I think Julia should follow it too. The idea is very simple, you just need to read an environment variable:

$XDG_CONFIG_HOME defines the base directory relative to which user specific configuration files should be stored. If $XDG_CONFIG_HOME is either not set or empty, a default equal to $HOME/.config should be used.
http://standards.freedesktop.org/basedir-spec/basedir-spec-latest.html

Thus, in case $XDG_CONFIG_HOME is not defined, settings would be stored in the default ~/.config/julia.

Packages should likely go to $XDG_DATA_HOME, which defaults to .local/share/ (the equivalent of /usr/share/). One rule of thumb is that configuration is more like text files with limited size and that do not change that much (some people even keep it under a VCS). OTOH $XDG_DATA_HOME is usually conceived as a place to store valuable user data, which needs backup, while packages can easily be downloaded again. After much reading and thinking I still don't know so this probably means it does not really matter.

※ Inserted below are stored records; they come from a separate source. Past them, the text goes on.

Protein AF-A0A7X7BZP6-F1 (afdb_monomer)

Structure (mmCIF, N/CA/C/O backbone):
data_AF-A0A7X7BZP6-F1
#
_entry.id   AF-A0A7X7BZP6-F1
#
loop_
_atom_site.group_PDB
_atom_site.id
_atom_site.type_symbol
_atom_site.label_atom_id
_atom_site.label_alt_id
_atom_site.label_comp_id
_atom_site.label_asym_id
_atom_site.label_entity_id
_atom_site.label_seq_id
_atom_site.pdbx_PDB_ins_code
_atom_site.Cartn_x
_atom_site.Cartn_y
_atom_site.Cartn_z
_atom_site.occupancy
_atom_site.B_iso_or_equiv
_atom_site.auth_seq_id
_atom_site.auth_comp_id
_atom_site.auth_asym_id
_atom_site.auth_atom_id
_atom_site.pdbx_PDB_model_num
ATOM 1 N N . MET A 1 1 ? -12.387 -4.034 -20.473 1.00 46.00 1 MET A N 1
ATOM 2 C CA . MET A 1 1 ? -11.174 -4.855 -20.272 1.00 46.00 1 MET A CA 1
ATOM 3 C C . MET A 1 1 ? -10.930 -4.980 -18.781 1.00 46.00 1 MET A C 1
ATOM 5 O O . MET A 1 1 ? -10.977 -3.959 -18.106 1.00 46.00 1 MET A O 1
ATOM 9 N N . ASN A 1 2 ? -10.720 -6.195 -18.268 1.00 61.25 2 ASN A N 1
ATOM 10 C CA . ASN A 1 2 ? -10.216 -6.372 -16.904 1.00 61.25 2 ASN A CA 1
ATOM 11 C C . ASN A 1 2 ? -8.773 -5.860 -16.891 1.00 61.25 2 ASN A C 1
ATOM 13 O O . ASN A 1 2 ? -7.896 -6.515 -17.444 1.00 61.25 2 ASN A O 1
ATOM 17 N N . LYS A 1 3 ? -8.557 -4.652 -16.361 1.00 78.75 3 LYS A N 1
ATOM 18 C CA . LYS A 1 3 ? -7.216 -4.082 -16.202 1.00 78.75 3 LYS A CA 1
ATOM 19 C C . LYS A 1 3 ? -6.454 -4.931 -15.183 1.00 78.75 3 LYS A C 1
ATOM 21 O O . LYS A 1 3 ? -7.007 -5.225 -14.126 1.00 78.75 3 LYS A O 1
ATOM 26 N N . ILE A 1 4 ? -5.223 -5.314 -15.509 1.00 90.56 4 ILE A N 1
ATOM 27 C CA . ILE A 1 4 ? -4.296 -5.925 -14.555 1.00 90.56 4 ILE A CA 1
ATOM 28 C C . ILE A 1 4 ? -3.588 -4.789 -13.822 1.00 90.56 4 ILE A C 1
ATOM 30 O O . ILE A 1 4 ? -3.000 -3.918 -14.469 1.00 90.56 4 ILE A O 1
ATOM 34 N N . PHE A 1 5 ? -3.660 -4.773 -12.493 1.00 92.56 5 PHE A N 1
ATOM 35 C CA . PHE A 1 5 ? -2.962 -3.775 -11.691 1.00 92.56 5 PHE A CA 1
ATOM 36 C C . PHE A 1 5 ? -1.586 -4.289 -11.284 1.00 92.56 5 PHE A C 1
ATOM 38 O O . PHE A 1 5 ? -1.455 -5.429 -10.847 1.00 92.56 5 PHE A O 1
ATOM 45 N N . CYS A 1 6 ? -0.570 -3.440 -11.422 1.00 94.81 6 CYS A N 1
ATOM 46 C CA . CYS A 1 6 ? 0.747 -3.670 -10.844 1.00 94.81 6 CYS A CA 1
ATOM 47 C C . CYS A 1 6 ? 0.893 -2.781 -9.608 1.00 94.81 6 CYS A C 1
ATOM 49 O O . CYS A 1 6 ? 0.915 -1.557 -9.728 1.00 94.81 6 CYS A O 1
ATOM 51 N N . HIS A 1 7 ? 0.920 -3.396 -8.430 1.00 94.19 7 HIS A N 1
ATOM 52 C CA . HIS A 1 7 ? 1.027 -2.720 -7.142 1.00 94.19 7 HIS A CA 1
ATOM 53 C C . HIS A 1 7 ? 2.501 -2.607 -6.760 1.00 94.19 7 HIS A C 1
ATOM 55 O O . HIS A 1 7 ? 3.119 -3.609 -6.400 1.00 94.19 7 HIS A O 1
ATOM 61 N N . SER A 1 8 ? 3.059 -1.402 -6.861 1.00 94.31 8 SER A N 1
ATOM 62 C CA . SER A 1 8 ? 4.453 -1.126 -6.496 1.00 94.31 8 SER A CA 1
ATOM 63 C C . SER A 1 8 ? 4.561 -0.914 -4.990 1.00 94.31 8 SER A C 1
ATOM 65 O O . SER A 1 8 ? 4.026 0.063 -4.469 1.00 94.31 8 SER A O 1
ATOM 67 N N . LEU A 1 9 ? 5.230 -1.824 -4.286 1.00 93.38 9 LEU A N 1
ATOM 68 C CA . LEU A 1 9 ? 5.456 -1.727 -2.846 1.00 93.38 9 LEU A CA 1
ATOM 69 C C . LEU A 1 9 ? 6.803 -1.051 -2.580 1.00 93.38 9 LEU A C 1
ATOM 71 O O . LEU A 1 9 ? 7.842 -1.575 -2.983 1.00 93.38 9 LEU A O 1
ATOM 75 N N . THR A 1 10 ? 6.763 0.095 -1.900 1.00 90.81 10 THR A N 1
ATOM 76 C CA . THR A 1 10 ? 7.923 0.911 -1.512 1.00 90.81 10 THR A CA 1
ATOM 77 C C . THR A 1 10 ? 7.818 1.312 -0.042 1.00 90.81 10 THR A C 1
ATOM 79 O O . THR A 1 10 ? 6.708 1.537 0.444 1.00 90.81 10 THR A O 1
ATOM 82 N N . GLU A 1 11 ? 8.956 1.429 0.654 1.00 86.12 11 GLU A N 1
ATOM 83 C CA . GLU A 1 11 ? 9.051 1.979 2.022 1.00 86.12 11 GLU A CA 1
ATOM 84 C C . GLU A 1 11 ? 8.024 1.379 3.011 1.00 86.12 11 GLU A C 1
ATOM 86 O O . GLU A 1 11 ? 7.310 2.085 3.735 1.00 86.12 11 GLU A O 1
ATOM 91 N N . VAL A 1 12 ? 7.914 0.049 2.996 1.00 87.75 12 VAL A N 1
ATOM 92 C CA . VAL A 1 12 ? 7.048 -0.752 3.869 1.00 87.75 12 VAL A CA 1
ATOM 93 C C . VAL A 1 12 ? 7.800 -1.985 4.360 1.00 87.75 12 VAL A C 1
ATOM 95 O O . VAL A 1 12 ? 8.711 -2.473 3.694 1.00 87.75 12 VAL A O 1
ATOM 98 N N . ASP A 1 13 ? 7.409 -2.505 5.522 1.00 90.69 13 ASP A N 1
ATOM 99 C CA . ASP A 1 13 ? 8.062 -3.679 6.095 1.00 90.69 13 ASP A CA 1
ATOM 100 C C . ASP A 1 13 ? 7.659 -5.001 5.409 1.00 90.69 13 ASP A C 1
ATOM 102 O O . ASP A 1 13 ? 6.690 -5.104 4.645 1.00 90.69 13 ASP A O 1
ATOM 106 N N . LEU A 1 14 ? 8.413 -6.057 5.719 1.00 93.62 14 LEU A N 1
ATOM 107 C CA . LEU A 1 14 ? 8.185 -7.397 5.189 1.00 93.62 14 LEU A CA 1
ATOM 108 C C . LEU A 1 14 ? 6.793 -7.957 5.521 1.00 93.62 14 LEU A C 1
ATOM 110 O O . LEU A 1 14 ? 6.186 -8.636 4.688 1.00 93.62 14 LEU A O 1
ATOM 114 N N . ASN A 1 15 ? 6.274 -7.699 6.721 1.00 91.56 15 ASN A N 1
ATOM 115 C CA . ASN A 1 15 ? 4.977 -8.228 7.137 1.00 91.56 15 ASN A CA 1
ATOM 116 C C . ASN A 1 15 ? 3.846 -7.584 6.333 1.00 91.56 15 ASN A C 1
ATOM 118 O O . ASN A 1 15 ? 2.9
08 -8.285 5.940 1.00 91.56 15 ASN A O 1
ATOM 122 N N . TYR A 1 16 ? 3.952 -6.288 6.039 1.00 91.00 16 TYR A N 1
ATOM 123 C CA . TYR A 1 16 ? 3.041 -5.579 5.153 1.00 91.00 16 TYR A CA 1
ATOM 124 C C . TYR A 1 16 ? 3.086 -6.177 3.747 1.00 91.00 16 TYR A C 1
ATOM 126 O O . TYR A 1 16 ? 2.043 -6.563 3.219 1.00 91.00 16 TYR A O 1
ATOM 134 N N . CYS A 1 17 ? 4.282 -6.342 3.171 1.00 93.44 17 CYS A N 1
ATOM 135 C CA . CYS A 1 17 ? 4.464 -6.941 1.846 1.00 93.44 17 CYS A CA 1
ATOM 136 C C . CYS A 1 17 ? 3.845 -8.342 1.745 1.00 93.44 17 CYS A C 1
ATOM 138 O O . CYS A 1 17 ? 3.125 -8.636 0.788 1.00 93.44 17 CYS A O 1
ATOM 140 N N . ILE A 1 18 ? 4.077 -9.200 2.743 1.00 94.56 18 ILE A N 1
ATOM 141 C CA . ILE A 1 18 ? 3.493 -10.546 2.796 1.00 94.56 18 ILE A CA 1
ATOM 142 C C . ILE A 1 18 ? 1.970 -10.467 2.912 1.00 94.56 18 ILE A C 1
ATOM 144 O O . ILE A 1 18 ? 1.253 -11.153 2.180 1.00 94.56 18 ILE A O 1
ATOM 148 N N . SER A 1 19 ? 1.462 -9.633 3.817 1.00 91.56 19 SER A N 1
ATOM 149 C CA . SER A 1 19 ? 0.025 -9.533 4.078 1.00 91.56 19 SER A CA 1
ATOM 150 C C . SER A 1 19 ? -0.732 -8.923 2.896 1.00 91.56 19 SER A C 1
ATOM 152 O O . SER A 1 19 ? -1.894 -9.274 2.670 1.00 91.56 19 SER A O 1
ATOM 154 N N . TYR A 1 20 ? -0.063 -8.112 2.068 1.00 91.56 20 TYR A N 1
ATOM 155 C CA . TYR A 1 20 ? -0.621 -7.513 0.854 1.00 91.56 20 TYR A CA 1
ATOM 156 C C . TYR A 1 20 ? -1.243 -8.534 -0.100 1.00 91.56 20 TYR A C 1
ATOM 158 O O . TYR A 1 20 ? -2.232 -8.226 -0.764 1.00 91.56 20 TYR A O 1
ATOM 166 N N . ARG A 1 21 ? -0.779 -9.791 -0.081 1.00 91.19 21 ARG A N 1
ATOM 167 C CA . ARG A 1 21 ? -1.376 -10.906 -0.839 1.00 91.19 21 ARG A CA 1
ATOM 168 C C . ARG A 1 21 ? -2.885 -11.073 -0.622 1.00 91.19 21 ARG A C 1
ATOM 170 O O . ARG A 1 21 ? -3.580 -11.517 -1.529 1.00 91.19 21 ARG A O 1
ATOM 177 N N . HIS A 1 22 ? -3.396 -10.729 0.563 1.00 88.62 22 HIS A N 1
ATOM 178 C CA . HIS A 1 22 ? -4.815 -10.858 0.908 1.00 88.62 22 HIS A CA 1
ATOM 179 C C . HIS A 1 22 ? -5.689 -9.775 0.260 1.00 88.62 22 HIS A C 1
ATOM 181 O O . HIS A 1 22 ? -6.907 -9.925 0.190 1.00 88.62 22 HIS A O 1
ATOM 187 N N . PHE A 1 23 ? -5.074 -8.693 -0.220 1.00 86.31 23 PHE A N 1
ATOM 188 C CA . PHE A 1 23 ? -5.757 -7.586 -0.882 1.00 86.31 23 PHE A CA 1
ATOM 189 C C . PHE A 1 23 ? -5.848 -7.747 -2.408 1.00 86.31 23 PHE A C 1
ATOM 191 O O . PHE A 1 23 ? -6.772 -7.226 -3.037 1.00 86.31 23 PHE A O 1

So the changes would be pretty limited actually. In the documentation, it would be sensible to speak about ~/.config/julia instead of ~/.julia, without mentioning the environment variables trick (users who change the defaults will know).

One of the potential gains of following that XDG spec is that it also defines $XDG_CONFIG_DIRS and $XDG_DATA_DIRS, which could be used by administrators to provide a system-wide package library, and default settings for new users. Julia would read config from there, but only save user config and packages in the user home directory.